-- WHAT IS EXPECTED --
Please copy out every line in the records below that includes the word "backbone".

-- LISTED ENTRIES --
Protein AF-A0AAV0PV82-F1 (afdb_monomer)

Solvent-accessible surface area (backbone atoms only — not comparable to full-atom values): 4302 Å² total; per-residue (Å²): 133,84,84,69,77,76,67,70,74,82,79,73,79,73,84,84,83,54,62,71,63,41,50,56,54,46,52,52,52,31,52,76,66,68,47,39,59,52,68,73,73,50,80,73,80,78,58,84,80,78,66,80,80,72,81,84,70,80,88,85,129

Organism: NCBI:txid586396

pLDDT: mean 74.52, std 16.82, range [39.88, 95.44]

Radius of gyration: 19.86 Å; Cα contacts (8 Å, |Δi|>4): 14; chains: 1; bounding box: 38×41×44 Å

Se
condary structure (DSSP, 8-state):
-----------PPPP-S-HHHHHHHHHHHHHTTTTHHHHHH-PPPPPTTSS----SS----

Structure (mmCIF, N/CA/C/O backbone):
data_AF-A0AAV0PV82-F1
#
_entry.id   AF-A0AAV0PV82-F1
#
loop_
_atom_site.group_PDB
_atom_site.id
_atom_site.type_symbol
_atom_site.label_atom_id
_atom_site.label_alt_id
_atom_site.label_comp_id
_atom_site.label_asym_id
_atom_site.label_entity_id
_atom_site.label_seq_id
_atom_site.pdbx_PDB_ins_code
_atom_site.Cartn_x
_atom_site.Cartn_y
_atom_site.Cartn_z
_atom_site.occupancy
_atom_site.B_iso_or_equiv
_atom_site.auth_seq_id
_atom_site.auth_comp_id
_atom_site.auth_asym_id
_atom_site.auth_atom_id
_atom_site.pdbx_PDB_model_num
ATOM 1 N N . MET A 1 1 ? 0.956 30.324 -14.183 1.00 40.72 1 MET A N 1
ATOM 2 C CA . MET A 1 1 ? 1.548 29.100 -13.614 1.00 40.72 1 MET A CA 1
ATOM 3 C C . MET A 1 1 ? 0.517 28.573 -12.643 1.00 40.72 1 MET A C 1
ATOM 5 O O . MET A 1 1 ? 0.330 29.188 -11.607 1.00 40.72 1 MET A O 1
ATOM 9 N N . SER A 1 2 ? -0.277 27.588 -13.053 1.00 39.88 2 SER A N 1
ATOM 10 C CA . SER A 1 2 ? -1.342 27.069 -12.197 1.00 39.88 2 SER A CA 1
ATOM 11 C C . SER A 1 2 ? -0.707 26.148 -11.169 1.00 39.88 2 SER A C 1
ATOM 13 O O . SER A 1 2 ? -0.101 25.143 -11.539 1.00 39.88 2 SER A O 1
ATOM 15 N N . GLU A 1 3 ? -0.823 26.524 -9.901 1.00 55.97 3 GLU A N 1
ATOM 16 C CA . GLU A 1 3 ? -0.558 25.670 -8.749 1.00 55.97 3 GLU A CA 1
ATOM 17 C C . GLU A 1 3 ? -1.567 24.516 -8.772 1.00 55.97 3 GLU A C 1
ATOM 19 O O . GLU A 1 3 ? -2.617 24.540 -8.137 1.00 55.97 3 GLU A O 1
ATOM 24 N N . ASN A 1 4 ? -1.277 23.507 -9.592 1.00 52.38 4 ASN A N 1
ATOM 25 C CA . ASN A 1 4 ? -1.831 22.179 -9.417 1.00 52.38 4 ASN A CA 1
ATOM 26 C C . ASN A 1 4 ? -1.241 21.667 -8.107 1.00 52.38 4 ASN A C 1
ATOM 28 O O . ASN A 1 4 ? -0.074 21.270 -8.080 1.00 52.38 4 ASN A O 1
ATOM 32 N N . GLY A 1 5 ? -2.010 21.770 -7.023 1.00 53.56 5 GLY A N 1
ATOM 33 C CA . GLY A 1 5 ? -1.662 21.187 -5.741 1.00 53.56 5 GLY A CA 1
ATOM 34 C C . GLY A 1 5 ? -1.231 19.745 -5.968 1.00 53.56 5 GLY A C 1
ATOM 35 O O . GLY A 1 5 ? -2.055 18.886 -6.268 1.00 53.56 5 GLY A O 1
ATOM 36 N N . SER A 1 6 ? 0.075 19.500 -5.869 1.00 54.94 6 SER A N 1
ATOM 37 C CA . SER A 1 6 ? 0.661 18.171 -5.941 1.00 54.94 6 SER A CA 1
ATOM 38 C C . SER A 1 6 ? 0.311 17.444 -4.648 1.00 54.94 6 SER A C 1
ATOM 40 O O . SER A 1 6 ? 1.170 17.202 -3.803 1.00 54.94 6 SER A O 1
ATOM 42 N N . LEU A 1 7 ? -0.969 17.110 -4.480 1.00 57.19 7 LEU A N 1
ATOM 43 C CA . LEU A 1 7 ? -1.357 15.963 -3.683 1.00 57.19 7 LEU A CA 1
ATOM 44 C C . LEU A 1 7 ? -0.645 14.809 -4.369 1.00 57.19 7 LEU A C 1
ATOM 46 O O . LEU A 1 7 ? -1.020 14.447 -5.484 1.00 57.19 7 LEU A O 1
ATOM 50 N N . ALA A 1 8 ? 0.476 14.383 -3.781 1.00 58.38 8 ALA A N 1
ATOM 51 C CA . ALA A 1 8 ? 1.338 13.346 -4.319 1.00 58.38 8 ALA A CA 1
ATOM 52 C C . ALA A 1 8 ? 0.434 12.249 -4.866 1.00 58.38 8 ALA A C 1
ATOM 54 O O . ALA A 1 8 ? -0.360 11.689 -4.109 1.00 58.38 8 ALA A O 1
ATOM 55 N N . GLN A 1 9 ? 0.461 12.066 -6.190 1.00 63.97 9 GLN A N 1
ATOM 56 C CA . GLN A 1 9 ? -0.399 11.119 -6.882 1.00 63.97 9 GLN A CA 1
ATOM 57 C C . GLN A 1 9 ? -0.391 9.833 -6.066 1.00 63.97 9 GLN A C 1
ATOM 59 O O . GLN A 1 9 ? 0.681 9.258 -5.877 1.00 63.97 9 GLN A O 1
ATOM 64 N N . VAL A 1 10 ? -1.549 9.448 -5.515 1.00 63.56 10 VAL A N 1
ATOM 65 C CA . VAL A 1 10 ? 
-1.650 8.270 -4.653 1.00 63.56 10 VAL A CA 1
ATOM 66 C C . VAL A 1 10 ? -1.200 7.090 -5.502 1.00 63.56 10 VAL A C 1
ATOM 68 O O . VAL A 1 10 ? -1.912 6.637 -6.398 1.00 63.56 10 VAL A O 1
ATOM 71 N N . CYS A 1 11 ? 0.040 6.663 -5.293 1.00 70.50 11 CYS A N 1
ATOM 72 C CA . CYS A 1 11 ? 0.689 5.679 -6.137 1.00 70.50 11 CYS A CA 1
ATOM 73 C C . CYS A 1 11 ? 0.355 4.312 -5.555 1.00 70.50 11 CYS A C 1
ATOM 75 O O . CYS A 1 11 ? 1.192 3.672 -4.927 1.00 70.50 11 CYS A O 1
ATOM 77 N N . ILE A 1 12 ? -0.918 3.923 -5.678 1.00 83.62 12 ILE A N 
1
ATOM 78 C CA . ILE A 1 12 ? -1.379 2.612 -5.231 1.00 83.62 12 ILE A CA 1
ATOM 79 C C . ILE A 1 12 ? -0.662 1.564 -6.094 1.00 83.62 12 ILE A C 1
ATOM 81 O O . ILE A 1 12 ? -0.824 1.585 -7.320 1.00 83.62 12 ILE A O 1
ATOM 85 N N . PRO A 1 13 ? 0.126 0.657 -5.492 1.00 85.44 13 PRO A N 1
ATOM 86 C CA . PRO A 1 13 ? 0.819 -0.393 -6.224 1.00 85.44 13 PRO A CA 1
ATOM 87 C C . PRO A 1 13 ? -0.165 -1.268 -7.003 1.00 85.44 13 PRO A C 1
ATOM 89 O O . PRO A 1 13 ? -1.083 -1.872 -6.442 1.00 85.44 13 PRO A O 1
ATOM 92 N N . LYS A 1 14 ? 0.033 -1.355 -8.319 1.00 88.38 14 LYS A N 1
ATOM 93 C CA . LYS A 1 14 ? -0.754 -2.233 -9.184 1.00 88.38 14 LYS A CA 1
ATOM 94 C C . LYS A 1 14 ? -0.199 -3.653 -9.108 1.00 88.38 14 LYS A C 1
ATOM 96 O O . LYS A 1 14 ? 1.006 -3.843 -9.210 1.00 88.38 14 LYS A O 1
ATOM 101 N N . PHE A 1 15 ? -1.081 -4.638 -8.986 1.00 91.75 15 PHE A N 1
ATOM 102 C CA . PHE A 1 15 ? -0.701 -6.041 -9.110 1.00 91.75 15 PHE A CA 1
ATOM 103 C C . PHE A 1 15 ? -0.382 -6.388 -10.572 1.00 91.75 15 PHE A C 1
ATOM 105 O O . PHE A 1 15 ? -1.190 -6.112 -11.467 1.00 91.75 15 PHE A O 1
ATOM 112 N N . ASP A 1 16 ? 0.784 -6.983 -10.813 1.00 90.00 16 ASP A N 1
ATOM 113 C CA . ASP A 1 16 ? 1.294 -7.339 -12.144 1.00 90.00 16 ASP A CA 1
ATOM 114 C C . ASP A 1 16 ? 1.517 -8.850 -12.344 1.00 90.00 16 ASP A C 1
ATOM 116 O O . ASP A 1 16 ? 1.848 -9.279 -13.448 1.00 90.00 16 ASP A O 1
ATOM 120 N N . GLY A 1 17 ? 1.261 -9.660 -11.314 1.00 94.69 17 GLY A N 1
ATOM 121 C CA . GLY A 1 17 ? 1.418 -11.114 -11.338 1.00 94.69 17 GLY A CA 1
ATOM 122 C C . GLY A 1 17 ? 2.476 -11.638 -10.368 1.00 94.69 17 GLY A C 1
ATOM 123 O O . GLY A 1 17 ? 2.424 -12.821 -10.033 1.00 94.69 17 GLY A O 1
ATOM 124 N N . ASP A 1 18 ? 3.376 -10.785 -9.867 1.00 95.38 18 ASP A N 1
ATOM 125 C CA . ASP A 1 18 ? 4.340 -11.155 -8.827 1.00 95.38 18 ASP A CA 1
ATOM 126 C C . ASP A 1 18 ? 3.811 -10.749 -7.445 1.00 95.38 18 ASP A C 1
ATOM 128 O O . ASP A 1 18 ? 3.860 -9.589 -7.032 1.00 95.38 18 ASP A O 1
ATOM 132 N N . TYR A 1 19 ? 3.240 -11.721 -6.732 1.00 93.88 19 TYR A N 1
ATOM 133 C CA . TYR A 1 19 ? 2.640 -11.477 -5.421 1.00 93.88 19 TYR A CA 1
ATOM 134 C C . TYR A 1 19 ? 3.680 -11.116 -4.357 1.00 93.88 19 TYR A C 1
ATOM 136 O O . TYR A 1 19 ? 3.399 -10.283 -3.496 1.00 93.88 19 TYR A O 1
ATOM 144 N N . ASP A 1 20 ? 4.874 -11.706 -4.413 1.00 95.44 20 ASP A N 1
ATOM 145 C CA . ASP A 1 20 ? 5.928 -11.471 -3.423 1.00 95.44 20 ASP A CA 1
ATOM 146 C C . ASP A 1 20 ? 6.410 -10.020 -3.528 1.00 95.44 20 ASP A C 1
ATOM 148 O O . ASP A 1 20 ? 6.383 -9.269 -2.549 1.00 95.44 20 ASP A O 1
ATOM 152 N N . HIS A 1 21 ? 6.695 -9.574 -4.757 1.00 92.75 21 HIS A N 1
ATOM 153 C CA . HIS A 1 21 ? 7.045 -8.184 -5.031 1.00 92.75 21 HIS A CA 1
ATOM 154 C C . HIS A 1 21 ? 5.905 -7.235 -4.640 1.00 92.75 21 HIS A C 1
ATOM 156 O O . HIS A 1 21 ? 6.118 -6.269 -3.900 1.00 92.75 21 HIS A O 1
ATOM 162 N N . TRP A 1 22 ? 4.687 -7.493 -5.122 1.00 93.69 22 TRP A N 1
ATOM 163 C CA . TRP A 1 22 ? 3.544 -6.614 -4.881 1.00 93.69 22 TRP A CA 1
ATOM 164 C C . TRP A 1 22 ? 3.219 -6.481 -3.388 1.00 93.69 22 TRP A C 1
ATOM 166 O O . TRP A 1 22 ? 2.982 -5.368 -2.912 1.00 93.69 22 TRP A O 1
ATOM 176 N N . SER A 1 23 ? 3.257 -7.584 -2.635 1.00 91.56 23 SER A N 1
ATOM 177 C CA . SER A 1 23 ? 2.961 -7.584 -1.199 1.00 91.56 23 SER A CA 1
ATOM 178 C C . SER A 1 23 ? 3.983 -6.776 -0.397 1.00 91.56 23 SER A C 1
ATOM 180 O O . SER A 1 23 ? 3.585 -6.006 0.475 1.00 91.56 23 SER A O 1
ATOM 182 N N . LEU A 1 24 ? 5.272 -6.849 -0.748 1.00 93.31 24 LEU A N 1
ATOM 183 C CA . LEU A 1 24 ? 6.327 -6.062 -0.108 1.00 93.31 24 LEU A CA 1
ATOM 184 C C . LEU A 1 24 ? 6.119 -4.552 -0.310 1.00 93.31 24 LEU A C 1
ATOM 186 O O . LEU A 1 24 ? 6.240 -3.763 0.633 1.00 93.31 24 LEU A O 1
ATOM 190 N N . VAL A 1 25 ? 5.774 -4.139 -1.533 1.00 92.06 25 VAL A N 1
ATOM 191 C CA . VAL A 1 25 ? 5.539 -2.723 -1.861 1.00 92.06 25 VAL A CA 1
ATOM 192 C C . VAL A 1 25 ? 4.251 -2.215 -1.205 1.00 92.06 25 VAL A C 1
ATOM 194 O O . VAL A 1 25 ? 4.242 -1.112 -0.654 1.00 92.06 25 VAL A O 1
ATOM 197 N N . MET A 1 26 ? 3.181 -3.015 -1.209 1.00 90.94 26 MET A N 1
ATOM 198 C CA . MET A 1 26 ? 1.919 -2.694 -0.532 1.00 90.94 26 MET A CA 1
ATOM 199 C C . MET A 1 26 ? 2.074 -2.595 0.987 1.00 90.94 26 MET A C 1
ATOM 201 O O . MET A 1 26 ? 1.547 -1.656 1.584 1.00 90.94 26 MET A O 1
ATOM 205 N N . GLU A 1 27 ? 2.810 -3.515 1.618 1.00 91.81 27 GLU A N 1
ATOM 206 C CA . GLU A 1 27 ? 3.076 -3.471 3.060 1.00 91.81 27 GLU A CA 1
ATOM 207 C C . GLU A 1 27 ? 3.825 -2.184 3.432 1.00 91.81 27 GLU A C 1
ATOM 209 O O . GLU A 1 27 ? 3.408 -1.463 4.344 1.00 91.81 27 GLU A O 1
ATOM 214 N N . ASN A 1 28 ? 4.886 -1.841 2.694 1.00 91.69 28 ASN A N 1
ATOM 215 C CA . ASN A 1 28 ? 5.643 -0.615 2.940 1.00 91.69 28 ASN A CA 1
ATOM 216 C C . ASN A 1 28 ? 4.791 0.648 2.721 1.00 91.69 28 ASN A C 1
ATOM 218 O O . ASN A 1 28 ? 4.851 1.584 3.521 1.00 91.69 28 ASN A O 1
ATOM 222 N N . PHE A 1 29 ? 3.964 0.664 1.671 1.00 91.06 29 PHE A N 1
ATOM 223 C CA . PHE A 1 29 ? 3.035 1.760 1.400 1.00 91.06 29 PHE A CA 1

-- ANSWER SECTION --
Solvent-accessible surface area (backbone atoms only — not comparable to full-atom values): 4302 Å² total; per-residue (Å²): 133,84,84,69,77,76,67,70,74,82,79,73,79,73,84,84,83,54,62,71,63,41,50,56,54,46,52,52,52,31,52,76,66,68,47,39,59,52,68,73,73,50,80,73,80,78,58,84,80,78,66,80,80,72,81,84,70,80,88,85,129
Structure (mmCIF, N/CA/C/O backbone):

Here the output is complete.